* [Exercise input]
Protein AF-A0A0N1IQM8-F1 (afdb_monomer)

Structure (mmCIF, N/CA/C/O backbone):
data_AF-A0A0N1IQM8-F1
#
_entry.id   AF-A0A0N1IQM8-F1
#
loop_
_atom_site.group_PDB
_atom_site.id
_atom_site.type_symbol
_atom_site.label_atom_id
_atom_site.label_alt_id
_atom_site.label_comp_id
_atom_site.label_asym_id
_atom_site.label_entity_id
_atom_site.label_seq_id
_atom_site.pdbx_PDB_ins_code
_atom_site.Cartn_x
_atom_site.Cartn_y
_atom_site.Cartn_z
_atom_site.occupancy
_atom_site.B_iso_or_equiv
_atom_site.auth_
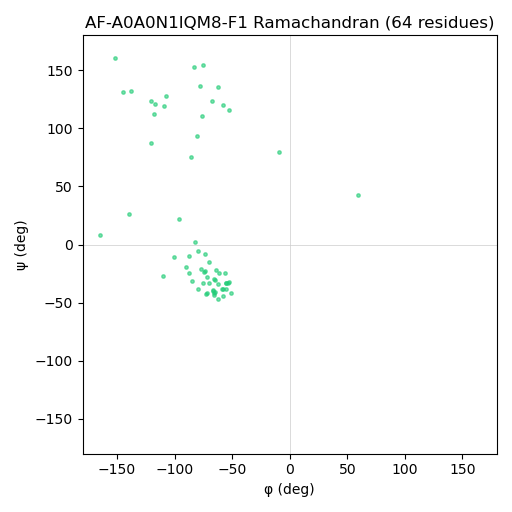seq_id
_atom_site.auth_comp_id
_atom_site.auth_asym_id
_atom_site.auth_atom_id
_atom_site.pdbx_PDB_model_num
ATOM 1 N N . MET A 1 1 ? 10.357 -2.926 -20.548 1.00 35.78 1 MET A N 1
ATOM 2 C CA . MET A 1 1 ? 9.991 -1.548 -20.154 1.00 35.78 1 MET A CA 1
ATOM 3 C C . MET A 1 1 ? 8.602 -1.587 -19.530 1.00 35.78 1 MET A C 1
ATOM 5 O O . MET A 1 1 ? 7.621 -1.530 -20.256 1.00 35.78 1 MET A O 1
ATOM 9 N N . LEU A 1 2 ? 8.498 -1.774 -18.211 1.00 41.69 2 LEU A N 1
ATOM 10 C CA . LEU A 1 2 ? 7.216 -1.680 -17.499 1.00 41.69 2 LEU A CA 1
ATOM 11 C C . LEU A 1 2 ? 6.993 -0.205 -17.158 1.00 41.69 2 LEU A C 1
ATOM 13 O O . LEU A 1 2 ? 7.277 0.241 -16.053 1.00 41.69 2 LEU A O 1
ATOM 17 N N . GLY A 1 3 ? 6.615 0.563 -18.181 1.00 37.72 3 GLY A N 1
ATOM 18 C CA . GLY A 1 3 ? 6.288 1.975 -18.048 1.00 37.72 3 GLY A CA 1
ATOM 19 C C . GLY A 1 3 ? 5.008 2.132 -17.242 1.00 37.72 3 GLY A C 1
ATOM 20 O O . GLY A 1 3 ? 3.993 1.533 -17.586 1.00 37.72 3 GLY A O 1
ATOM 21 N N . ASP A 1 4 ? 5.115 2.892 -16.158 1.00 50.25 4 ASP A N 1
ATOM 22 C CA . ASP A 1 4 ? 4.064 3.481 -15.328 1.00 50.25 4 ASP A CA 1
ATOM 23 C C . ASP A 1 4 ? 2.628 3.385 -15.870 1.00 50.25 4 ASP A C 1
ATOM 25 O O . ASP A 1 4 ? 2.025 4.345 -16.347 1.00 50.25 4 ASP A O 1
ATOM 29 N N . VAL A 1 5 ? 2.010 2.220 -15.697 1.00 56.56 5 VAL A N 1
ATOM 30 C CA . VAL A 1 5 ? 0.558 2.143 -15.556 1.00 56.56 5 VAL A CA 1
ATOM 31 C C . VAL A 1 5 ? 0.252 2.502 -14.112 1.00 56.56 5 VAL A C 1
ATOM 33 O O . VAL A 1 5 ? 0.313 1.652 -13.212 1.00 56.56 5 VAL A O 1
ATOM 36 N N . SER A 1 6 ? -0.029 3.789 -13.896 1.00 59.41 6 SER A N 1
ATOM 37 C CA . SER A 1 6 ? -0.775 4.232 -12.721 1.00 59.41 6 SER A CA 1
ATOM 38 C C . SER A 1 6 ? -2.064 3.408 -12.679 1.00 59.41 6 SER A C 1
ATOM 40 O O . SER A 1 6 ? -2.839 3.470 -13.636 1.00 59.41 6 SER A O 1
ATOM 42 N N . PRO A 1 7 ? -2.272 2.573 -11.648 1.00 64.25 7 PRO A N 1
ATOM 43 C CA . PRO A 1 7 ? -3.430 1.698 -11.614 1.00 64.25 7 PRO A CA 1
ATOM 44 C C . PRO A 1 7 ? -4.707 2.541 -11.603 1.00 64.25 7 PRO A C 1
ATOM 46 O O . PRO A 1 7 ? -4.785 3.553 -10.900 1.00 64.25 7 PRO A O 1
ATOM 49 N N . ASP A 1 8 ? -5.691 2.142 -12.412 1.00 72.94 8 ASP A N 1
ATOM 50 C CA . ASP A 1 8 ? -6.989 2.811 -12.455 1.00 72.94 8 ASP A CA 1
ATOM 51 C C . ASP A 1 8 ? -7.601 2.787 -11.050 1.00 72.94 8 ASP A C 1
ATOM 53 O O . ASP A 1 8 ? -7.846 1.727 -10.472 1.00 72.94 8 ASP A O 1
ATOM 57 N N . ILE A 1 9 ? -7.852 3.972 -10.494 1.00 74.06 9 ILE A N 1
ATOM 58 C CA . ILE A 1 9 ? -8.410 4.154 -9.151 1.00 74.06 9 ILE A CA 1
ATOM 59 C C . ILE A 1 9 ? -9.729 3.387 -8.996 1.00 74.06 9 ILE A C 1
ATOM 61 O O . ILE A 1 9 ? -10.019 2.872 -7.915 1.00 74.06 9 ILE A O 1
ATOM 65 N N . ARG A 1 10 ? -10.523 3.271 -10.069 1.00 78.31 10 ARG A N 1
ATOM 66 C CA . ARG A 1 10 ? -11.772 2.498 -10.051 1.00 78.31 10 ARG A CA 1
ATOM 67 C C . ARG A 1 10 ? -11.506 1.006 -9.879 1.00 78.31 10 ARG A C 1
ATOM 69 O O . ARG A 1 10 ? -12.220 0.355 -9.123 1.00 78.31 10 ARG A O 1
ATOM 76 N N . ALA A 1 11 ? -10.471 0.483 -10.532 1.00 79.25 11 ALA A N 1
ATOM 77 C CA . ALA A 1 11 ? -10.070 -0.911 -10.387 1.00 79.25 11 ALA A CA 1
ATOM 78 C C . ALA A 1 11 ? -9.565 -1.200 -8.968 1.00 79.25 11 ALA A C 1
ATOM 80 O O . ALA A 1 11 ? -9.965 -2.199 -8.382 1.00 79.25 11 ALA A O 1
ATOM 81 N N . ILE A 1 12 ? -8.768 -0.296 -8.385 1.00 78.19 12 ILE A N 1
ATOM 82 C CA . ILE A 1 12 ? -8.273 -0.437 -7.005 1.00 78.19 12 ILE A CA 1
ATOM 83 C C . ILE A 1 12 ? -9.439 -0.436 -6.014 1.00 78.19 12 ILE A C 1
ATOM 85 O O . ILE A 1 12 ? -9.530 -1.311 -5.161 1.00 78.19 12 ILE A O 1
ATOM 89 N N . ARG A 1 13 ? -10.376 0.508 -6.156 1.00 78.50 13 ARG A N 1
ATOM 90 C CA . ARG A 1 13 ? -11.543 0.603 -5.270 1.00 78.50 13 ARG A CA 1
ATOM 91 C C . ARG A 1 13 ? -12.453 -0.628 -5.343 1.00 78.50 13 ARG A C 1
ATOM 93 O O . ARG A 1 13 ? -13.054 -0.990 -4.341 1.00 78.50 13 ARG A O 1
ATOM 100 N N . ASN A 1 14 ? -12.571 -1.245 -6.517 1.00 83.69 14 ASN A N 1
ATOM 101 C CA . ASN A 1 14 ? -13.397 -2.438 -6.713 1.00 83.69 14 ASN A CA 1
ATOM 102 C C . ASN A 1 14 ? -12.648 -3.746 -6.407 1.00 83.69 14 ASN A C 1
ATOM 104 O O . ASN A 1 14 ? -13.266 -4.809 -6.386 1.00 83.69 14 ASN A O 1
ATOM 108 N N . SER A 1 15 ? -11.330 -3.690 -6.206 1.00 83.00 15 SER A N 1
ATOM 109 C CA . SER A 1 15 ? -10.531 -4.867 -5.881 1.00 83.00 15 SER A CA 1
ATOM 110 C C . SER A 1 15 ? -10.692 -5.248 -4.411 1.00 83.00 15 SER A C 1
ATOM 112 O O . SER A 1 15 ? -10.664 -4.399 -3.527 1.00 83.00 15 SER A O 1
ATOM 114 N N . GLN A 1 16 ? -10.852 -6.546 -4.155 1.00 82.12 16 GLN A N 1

* [Required action] Copy out only the lines of the records above from the one with "ATOM 53 O O" through the one with "ATOM 78 C C", exactly as they stand, both included.

* [The answer]
ATOM 53 O O . ASP A 1 8 ? -7.846 1.727 -10.472 1.00 72.94 8 ASP A O 1
ATOM 57 N N . ILE A 1 9 ? -7.852 3.972 -10.494 1.00 74.06 9 ILE A N 1
ATOM 58 C CA . ILE A 1 9 ? -8.410 4.154 -9.151 1.00 74.06 9 ILE A CA 1
ATOM 59 C C . ILE A 1 9 ? -9.729 3.387 -8.996 1.00 74.06 9 ILE A C 1
ATOM 61 O O . ILE A 1 9 ? -10.019 2.872 -7.915 1.00 74.06 9 ILE A O 1
ATOM 65 N N . ARG A 1 10 ? -10.523 3.271 -10.069 1.00 78.31 10 ARG A N 1
ATOM 66 C CA . ARG A 1 10 ? -11.772 2.498 -10.051 1.00 78.31 10 ARG A CA 1
ATOM 67 C C . ARG A 1 10 ? -11.506 1.006 -9.879 1.00 78.31 10 ARG A C 1
ATOM 69 O O . ARG A 1 10 ? -12.220 0.355 -9.123 1.00 78.31 10 ARG A O 1
ATOM 76 N N . ALA A 1 11 ? -10.471 0.483 -10.532 1.00 79.25 11 ALA A N 1
ATOM 77 C CA . ALA A 1 11 ? -10.070 -0.911 -10.387 1.00 79.25 11 ALA A CA 1
ATOM 78 C C . ALA A 1 11 ? -9.565 -1.200 -8.968 1.00 79.25 11 ALA A C 1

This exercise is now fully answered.